Quelques annees plus tard cependant, une dépêche ministérielle ‘tomba », suite à une mesure du Conseil Supérieur de Santé, donnant les consignes d’hygiène à suivre quant à la préparation de l’huile qui nous intéresse. Ainsi pouvait-on noter que le pharmacien devait surveiller scrupuleusement l’élaboration du produit, son mode d’épuration et enfin apposer le cachet de la Commission des Recettes avant toute exportation vers les marchés français. L’huile était conditionnée dans des fûts de bois et, à son arrivée en métropole, avant d’être distribuée, était à nouveau soumise à un examen final approuvant qu’elle avait bien voyagé et était ainsi fiable.
Nous détenions dans les Archives de la Collectivité, un avis d’adjudication pour sa fourniture auprès des hôpitaux maritimes français, ce qui autorise à penser qu’elle était utilisée pour les malades souffrant de carences diverses. Ce commerce connut une prospérité indéniable puisqu’un état statistique, couvrant la période de 1834 à 1944, fait état d’un chiffre d’exportation de 100 tonnes par an ; mais c’est l’annee 1900 qui détient le record et témoigne ainsi d’un véritable engouement, avec 705 tonnes d’huile exportée.

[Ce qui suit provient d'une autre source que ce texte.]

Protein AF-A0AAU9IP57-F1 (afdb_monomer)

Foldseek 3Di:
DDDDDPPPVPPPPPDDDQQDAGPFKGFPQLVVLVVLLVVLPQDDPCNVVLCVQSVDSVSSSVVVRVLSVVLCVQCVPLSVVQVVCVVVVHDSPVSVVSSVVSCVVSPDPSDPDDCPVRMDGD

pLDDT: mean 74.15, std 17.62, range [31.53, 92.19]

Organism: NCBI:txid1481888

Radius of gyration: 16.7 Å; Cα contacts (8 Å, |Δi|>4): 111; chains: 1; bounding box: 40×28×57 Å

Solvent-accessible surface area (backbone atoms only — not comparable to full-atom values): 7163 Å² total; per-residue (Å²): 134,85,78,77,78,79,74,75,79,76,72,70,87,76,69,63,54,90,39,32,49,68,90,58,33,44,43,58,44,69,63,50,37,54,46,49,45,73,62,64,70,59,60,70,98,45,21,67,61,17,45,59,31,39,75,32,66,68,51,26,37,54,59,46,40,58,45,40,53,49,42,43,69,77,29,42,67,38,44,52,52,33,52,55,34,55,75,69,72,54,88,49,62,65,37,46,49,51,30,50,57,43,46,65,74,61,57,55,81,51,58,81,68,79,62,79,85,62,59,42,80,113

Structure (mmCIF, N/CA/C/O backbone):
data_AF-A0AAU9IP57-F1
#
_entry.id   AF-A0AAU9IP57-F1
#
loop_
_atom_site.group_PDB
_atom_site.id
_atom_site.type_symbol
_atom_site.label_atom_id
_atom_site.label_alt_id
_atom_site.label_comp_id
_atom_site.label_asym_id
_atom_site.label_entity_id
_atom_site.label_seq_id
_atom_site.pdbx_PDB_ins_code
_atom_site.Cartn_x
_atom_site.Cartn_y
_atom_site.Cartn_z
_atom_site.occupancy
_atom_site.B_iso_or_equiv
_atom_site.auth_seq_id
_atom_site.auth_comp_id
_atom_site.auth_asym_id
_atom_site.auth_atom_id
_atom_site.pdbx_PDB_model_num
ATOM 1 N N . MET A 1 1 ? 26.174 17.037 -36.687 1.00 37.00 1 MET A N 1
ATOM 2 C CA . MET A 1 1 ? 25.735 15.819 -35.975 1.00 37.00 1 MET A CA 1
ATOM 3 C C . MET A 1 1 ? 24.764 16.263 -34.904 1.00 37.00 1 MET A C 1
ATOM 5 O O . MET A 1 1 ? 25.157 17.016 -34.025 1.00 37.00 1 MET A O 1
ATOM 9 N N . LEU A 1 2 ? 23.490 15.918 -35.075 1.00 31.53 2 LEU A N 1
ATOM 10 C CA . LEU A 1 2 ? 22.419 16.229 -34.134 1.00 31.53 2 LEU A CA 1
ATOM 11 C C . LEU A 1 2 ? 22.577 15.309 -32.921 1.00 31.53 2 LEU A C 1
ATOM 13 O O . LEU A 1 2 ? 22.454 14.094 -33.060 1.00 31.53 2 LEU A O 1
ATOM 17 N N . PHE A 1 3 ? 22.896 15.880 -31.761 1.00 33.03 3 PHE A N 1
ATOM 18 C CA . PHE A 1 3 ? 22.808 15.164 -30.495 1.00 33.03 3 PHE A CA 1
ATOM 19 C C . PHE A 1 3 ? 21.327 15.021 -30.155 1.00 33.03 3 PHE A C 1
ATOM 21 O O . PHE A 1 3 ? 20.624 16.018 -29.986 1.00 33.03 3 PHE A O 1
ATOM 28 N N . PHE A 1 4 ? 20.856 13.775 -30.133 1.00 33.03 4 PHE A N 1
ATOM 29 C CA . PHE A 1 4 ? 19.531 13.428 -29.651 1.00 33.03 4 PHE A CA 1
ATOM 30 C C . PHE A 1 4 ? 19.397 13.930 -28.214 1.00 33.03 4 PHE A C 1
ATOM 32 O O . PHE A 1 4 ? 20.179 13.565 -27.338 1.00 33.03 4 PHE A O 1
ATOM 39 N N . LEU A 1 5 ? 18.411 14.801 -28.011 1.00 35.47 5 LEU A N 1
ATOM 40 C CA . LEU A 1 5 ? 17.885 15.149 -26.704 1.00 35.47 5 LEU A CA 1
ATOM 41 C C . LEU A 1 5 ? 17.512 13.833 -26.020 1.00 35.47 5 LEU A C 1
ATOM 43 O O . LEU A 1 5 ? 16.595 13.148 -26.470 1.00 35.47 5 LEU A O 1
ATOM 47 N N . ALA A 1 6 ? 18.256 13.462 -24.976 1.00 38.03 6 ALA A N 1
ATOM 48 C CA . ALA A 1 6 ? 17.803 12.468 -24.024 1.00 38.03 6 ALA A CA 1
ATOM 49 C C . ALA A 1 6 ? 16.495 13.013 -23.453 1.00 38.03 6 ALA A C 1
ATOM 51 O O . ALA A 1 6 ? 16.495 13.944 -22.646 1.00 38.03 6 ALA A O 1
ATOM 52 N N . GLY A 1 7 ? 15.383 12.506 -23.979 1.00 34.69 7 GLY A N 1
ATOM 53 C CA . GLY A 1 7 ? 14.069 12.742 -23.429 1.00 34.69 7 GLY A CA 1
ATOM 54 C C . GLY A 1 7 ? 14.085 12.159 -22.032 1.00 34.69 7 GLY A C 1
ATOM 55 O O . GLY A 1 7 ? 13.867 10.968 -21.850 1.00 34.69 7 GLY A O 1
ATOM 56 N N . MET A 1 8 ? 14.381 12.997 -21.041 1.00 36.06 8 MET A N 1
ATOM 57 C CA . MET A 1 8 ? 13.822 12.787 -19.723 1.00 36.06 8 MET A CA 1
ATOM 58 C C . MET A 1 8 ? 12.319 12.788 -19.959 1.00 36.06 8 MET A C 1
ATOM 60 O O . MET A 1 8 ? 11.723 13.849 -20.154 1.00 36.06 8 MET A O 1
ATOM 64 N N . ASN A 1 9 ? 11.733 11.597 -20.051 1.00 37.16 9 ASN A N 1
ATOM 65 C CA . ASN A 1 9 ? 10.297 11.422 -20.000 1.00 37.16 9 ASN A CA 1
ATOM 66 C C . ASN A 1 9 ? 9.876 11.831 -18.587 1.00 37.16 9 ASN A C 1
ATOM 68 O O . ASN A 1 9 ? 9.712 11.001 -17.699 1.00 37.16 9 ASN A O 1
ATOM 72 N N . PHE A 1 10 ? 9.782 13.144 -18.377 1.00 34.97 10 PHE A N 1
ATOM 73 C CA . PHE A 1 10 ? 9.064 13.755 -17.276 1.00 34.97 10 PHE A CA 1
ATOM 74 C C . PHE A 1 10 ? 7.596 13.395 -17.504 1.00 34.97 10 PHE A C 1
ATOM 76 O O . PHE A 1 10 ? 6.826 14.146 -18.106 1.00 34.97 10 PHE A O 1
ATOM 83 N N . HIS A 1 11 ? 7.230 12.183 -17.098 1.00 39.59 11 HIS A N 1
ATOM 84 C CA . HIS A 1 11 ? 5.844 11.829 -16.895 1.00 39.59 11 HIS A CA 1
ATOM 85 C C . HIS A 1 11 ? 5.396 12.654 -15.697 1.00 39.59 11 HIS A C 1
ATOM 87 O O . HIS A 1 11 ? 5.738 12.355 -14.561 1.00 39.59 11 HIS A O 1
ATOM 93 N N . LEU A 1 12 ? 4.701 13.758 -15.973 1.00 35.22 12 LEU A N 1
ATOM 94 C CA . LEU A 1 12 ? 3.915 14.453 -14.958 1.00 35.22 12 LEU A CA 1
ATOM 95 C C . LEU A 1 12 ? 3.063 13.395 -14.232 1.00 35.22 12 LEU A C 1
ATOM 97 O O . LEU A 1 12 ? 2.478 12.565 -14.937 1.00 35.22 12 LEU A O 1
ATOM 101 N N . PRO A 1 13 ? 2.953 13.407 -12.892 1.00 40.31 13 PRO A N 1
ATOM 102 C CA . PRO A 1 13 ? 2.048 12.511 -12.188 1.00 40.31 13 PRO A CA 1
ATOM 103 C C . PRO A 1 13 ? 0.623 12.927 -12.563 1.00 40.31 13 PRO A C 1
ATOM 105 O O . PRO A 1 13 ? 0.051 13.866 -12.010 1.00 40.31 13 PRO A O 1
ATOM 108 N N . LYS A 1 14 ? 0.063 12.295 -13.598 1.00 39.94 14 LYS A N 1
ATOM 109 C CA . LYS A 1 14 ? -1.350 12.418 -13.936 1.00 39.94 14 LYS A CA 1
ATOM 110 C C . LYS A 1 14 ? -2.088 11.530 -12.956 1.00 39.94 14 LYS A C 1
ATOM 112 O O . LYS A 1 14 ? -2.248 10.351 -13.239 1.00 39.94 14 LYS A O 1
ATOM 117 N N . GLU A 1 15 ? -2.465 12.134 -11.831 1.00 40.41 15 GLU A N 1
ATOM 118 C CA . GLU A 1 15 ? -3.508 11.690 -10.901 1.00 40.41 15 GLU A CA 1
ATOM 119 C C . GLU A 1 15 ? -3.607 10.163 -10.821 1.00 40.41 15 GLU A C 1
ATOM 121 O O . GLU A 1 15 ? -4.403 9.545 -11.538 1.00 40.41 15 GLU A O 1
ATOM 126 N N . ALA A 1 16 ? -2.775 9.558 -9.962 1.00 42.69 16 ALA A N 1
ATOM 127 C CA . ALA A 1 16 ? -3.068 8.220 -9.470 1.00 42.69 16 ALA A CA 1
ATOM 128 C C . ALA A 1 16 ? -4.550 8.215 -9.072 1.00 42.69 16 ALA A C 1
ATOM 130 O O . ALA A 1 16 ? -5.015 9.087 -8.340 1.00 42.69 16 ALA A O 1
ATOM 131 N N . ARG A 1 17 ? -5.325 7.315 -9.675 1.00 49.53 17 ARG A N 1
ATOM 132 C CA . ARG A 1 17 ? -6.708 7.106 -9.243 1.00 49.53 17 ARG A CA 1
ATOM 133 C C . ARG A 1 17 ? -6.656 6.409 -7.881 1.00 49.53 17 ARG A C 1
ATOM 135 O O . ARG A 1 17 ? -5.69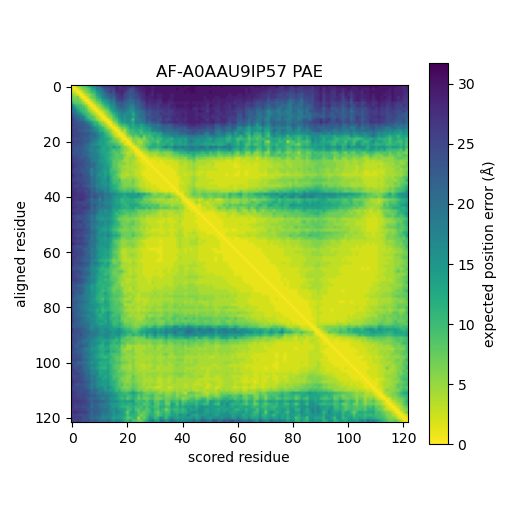3 5.674 -7.648 1.00 49.53 17 ARG A O 1
ATOM 142 N N . GLU A 1 18 ? -7.676 6.607 -7.048 1.00 51.66 18 GLU A N 1
ATOM 143 C CA . GLU A 1 18 ? -7.903 5.836 -5.808 1.00 51.66 18 GLU A CA 1
ATOM 144 C C . GLU A 1 18 ? -7.496 4.361 -6.006 1.00 51.66 18 GLU A C 1
ATOM 146 O O . GLU A 1 18 ? -7.799 3.751 -7.047 1.00 51.66 18 GLU A O 1
ATOM 151 N N . GLY A 1 19 ? -6.709 3.820 -5.074 1.00 52.53 19 GLY A N 1
ATOM 152 C CA . GLY A 1 19 ? -6.177 2.459 -5.172 1.00 52.53 19 GLY A CA 1
ATOM 153 C C . GLY A 1 19 ? -5.141 2.185 -6.281 1.00 52.53 19 GLY A C 1
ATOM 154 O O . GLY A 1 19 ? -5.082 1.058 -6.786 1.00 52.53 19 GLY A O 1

Un peu plus tard, vers 1944, l’exportation devint quasiment nulle, ceci pouvant peut-être s’expliquer par l’introduction des vitamines sur le marché dans cette première moitié du siècle. Il est bien connu que la nouveauté suscite la curiosité, elles auraient donc pris le relais logique et volé en quelque sorte la vedette à ce produit purement local. Quoiqu’il en soit, l’huile de foie de morue était, il faut bien le reconnaître, considérée comme une véritable potion magique. Tout un chacun trouvaiten effet son bonheur dans l’absorption du produit et ceci, malgré son goût exécrable. On lui attribuait diverses vertus : elle avait le pouvoir de favoriser la croissance et d’ouvrir l’appétit des enfants ; l’adulte quant à lui, en buvait pour affronter les rigueurs de l’hiver ; elle avait enfin des adeptes chez les vieillards qui trouvaient en elle des vertus reconstituantes en cas d’asthénie principalement.
L’Archipel de St-Pierre et Miquelon commercialisait le produit outre-atlantique mais en consommait également, d’autant plus qu’on pouvait se le procurer à un prix raisonnable. La préparation de l’huile se faisait artisanalement dans ses débuts, jusqu’en 1918, date de l’ouverture de la première usine. C’est la Société « Morue Française et Sècheries de Fécamp » qui, ayant déposé un projet et reçu l’aval de l’administration, fit ouvrir cette usine. Elle était sise au sud du Barachois, éloignée des habitations, ce qui permettait d’obtenir toutes garanties au niveau de l’hygiène et de la santé publique. Cette société créa une usine identique à Miquelon la même annee, ce qui atteste si besoin est, de la prospérité du commerce en la matière.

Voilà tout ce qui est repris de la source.